Information given.
= = =
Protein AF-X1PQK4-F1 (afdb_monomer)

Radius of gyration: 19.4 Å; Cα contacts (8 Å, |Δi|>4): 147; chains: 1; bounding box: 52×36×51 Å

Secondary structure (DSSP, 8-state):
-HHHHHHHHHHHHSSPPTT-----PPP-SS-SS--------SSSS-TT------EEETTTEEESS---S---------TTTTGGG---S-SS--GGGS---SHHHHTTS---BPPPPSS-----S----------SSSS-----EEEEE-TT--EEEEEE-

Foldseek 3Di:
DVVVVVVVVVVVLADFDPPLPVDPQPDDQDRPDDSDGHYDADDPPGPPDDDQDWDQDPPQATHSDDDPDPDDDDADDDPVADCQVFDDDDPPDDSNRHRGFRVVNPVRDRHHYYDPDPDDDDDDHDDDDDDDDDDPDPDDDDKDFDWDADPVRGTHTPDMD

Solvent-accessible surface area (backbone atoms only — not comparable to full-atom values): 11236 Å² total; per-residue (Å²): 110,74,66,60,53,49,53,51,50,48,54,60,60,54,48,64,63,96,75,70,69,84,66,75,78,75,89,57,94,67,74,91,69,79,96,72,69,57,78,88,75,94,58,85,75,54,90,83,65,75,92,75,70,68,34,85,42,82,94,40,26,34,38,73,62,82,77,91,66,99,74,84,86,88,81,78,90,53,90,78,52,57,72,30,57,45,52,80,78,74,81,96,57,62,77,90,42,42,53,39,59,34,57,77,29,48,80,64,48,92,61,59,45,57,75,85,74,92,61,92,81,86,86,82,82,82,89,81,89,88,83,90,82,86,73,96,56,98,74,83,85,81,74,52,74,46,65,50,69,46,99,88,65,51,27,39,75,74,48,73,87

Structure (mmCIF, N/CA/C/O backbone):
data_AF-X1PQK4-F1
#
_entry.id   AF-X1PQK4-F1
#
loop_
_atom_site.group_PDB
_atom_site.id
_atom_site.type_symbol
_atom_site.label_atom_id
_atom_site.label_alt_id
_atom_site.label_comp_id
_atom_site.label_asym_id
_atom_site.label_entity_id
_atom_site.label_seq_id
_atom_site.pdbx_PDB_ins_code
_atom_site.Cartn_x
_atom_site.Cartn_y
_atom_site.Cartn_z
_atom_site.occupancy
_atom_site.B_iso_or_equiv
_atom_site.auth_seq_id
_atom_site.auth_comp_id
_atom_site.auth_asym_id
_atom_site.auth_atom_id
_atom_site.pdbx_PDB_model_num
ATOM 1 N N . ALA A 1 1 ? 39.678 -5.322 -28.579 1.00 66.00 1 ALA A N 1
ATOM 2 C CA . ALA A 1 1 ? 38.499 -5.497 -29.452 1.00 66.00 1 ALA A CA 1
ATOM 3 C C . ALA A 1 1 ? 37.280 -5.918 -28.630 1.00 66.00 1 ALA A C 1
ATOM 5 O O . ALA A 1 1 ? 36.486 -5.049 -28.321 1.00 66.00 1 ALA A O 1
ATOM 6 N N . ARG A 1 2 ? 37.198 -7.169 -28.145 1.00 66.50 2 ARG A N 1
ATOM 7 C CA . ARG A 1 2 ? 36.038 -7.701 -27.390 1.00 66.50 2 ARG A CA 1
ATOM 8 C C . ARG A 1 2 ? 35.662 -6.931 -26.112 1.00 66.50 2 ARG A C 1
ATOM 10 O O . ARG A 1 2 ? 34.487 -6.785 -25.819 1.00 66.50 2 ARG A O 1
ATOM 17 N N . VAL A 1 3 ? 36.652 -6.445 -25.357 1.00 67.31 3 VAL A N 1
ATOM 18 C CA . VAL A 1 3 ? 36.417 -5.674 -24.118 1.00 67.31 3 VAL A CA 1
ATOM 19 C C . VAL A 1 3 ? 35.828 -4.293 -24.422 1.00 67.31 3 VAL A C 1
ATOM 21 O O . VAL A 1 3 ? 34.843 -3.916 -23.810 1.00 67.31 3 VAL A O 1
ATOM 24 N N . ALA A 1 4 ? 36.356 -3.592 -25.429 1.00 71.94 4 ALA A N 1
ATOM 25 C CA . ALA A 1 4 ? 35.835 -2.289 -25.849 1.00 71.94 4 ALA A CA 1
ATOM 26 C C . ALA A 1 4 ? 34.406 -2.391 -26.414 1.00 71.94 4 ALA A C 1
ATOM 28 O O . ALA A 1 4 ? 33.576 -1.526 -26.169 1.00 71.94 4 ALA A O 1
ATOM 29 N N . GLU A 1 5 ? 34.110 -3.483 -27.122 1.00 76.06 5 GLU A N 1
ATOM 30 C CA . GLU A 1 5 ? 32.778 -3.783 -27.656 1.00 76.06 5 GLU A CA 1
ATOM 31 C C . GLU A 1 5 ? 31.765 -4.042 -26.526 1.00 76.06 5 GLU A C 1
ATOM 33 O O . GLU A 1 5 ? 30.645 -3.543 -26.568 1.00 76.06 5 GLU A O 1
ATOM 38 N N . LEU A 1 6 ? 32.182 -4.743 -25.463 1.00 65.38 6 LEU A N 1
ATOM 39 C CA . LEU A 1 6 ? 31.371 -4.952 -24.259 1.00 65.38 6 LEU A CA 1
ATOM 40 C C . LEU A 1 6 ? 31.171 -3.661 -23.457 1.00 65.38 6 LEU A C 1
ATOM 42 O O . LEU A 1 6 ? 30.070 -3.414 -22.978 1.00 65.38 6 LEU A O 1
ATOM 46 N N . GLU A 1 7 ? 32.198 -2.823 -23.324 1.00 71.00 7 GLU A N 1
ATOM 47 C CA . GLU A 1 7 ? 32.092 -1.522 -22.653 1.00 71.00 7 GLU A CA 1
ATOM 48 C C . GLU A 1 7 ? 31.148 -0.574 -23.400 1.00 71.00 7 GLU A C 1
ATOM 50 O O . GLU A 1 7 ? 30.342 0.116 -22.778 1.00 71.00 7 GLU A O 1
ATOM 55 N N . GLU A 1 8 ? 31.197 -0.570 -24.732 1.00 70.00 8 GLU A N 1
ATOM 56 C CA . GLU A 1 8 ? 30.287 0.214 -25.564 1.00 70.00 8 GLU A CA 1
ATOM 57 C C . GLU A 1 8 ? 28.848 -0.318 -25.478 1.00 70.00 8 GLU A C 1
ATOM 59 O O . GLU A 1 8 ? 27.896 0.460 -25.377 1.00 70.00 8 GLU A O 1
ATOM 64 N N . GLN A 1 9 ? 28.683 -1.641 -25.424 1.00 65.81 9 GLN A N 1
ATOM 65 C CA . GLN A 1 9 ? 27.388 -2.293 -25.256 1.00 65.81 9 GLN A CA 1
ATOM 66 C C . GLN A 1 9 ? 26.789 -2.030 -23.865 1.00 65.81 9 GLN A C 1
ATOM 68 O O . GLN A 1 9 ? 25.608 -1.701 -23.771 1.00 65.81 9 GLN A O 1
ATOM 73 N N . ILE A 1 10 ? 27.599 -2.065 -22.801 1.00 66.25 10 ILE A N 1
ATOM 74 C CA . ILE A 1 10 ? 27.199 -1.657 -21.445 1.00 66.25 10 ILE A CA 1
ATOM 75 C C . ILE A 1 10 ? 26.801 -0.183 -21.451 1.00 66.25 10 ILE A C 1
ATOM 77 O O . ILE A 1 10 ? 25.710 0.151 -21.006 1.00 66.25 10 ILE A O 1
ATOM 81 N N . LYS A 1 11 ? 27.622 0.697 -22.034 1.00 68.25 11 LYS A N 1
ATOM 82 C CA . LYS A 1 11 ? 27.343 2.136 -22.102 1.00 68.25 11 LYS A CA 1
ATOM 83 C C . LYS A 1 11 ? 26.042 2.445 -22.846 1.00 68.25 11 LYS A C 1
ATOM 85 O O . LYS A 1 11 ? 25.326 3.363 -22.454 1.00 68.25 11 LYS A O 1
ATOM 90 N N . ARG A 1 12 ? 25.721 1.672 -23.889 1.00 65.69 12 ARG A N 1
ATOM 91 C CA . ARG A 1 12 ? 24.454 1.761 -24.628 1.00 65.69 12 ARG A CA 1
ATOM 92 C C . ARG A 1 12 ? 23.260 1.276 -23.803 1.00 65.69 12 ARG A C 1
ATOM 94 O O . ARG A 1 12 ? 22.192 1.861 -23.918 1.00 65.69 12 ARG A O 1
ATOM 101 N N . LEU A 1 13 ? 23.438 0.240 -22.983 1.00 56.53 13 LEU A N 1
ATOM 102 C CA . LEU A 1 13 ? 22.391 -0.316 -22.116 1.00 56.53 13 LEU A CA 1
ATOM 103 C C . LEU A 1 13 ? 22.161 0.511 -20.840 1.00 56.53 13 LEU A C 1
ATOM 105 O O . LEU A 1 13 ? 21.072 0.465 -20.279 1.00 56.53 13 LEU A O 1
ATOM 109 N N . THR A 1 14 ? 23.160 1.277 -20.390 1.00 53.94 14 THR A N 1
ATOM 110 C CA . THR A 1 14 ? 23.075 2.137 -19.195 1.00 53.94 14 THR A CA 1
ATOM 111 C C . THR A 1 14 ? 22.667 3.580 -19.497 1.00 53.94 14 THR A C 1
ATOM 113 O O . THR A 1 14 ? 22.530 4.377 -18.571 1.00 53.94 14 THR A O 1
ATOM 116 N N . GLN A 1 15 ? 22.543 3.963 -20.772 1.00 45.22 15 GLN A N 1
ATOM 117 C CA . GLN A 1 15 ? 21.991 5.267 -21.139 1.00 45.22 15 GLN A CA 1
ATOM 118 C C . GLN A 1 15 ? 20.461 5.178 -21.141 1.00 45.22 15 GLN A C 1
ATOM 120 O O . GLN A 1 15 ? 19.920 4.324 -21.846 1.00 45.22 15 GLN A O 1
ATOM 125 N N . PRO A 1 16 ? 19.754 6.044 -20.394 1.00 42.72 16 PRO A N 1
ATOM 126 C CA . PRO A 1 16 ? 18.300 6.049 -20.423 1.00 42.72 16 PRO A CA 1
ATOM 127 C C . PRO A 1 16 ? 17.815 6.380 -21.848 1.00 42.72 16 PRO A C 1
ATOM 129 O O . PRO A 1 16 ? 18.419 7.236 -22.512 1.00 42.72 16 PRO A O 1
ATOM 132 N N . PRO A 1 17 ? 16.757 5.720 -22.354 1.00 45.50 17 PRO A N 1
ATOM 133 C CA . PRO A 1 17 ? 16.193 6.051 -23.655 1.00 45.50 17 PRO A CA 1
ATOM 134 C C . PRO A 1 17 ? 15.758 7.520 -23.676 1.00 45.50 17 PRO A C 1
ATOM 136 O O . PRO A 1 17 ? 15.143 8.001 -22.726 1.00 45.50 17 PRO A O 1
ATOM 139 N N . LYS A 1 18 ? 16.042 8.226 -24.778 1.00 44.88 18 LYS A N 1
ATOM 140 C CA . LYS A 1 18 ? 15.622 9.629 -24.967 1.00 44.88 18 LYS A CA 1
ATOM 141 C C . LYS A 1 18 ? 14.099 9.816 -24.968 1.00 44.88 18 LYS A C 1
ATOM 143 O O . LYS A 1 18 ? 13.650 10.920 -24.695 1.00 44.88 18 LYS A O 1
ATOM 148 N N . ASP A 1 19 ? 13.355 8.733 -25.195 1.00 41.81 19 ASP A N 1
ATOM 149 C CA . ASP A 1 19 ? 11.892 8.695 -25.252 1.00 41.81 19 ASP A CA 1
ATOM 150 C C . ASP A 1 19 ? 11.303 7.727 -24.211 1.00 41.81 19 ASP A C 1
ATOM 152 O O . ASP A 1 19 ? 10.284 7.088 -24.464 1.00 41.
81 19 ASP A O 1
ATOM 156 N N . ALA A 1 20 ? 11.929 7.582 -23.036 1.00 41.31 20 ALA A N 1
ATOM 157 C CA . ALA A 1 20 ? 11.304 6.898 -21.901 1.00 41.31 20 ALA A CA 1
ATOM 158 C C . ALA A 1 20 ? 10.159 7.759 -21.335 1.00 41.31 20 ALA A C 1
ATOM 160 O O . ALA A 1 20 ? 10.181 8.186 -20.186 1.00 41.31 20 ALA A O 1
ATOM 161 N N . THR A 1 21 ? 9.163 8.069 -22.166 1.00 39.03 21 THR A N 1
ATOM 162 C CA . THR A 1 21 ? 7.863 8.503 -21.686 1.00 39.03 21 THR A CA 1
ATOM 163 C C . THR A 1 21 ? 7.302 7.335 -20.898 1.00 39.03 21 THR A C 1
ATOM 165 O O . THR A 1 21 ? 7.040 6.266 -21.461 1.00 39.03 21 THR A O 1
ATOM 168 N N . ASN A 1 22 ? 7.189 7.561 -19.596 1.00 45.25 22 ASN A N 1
= = =
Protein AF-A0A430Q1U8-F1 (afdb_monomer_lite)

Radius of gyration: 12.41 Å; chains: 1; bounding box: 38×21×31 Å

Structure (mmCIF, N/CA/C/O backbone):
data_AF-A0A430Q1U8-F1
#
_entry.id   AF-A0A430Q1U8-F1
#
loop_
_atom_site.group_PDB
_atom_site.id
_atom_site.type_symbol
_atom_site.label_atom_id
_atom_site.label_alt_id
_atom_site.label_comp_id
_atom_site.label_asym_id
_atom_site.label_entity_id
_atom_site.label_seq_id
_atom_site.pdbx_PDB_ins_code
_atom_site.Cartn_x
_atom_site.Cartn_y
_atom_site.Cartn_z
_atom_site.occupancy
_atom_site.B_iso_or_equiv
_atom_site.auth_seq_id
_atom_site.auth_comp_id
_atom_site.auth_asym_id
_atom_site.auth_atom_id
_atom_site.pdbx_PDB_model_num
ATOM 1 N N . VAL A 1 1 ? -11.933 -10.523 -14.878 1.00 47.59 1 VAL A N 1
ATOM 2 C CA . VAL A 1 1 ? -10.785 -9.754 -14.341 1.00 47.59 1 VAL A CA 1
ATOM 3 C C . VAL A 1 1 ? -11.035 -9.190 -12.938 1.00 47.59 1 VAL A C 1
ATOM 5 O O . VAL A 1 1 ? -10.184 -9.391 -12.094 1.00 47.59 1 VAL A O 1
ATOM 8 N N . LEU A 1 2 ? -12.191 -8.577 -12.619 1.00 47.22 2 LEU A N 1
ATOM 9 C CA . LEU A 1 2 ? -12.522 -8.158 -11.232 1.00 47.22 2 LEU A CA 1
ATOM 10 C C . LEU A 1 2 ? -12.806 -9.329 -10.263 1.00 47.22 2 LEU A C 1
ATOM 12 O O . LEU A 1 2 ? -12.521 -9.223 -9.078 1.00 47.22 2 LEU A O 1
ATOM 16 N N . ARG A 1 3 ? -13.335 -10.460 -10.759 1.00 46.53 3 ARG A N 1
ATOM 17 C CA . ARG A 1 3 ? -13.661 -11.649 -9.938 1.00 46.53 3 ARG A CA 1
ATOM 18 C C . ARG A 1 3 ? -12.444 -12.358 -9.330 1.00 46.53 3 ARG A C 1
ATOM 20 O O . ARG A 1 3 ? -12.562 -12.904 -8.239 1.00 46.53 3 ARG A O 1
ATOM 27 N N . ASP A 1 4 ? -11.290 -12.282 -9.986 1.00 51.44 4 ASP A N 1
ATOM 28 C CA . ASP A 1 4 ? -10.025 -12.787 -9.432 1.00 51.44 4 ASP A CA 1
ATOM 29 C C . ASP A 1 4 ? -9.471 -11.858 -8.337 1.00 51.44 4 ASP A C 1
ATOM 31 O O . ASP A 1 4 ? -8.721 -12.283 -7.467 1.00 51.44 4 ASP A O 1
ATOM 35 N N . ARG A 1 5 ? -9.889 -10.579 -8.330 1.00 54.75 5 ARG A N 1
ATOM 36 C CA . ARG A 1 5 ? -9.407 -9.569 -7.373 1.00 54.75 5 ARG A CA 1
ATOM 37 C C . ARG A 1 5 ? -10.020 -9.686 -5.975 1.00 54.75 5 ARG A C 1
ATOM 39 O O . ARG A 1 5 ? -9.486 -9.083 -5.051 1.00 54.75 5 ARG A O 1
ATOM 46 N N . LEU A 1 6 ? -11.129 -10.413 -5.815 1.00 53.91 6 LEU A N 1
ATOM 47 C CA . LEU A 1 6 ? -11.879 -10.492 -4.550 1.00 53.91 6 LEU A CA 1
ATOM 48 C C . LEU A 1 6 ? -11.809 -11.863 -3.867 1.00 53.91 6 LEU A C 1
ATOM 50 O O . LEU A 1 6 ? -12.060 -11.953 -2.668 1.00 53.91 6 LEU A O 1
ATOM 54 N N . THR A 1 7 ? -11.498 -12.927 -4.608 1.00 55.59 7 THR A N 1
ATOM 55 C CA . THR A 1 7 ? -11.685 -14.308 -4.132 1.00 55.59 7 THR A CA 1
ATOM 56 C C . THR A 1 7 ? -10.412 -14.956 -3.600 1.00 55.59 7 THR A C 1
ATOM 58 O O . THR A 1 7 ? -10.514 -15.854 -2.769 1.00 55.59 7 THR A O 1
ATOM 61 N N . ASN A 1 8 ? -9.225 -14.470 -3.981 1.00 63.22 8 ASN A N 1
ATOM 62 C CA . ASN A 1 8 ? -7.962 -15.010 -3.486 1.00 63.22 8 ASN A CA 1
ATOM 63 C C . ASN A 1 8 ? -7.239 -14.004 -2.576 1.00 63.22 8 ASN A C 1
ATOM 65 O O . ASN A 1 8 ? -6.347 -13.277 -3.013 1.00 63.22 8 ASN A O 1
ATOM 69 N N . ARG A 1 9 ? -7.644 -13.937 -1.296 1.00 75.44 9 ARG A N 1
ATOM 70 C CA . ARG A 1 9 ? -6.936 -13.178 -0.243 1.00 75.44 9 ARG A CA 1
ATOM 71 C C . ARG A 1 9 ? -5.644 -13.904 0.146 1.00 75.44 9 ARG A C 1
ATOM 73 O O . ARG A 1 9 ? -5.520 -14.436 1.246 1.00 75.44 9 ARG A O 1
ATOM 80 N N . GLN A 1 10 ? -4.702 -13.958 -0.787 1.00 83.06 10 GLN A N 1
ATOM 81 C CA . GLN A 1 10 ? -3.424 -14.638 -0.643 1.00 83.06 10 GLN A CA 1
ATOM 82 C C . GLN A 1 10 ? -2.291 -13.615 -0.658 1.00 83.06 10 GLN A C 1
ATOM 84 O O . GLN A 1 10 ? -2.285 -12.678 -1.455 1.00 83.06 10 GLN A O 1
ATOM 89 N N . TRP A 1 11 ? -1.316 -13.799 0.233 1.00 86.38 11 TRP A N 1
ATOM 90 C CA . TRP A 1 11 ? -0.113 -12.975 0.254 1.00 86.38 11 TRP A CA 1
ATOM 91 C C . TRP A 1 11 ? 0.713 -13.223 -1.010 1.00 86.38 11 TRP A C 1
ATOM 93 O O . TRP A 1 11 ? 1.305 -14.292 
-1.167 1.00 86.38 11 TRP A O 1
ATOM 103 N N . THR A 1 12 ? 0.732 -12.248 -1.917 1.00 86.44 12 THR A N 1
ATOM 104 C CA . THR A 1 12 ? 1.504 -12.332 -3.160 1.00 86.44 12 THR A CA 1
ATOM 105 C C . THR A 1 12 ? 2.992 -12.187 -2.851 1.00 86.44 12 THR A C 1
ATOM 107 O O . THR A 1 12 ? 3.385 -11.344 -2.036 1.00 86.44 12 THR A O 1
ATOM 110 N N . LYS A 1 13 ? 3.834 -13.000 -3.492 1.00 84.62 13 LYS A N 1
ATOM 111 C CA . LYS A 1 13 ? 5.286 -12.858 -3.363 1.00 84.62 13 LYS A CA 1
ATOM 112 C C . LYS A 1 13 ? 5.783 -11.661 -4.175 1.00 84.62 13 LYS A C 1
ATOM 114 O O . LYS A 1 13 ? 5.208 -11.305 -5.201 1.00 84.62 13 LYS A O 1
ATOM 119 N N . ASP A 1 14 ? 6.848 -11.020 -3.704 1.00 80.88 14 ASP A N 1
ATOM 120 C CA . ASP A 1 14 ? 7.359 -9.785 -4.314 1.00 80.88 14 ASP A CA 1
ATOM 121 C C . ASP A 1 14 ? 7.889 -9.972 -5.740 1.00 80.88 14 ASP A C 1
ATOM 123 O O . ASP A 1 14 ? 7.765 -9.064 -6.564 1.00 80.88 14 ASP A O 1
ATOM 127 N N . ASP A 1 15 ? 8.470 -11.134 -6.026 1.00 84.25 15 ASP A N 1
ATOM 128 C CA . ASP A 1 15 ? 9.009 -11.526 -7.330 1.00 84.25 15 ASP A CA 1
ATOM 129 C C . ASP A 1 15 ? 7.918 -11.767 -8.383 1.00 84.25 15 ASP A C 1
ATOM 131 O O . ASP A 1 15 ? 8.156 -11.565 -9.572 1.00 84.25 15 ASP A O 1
= = =
Set down only the lines above that fall between the line holding "ATOM 64 N N" and the line holding "ATOM 90 N N", inclusive, keeping each exact.

ATOM 64 N N . GLN A 1 9 ? 28.683 -1.641 -25.424 1.00 65.81 9 GLN A N 1
ATOM 65 C CA . GLN A 1 9 ? 27.388 -2.293 -25.256 1.00 65.81 9 GLN A CA 1
ATOM 66 C C . GLN A 1 9 ? 26.789 -2.030 -23.865 1.00 65.81 9 GLN A C 1
ATOM 68 O O . GLN A 1 9 ? 25.608 -1.701 -23.771 1.00 65.81 9 GLN A O 1
ATOM 73 N N . ILE A 1 10 ? 27.599 -2.065 -22.801 1.00 66.25 10 ILE A N 1
ATOM 74 C CA . ILE A 1 10 ? 27.199 -1.657 -21.445 1.00 66.25 10 ILE A CA 1
ATOM 75 C C . ILE A 1 10 ? 26.801 -0.183 -21.451 1.00 66.25 10 ILE A C 1
ATOM 77 O O . ILE A 1 10 ? 25.710 0.151 -21.006 1.00 66.25 10 ILE A O 1
ATOM 81 N N . LYS A 1 11 ? 27.622 0.697 -22.034 1.00 68.25 11 LYS A N 1
ATOM 82 C CA . LYS A 1 11 ? 27.343 2.136 -22.102 1.00 68.25 11 LYS A CA 1
ATOM 83 C C . LYS A 1 11 ? 26.042 2.445 -22.846 1.00 68.25 11 LYS A C 1
ATOM 85 O O . LYS A 1 11 ? 25.326 3.363 -22.454 1.00 68.25 11 LYS A O 1
ATOM 90 N N . ARG A 1 12 ? 25.721 1.672 -23.889 1.00 65.69 12 ARG A N 1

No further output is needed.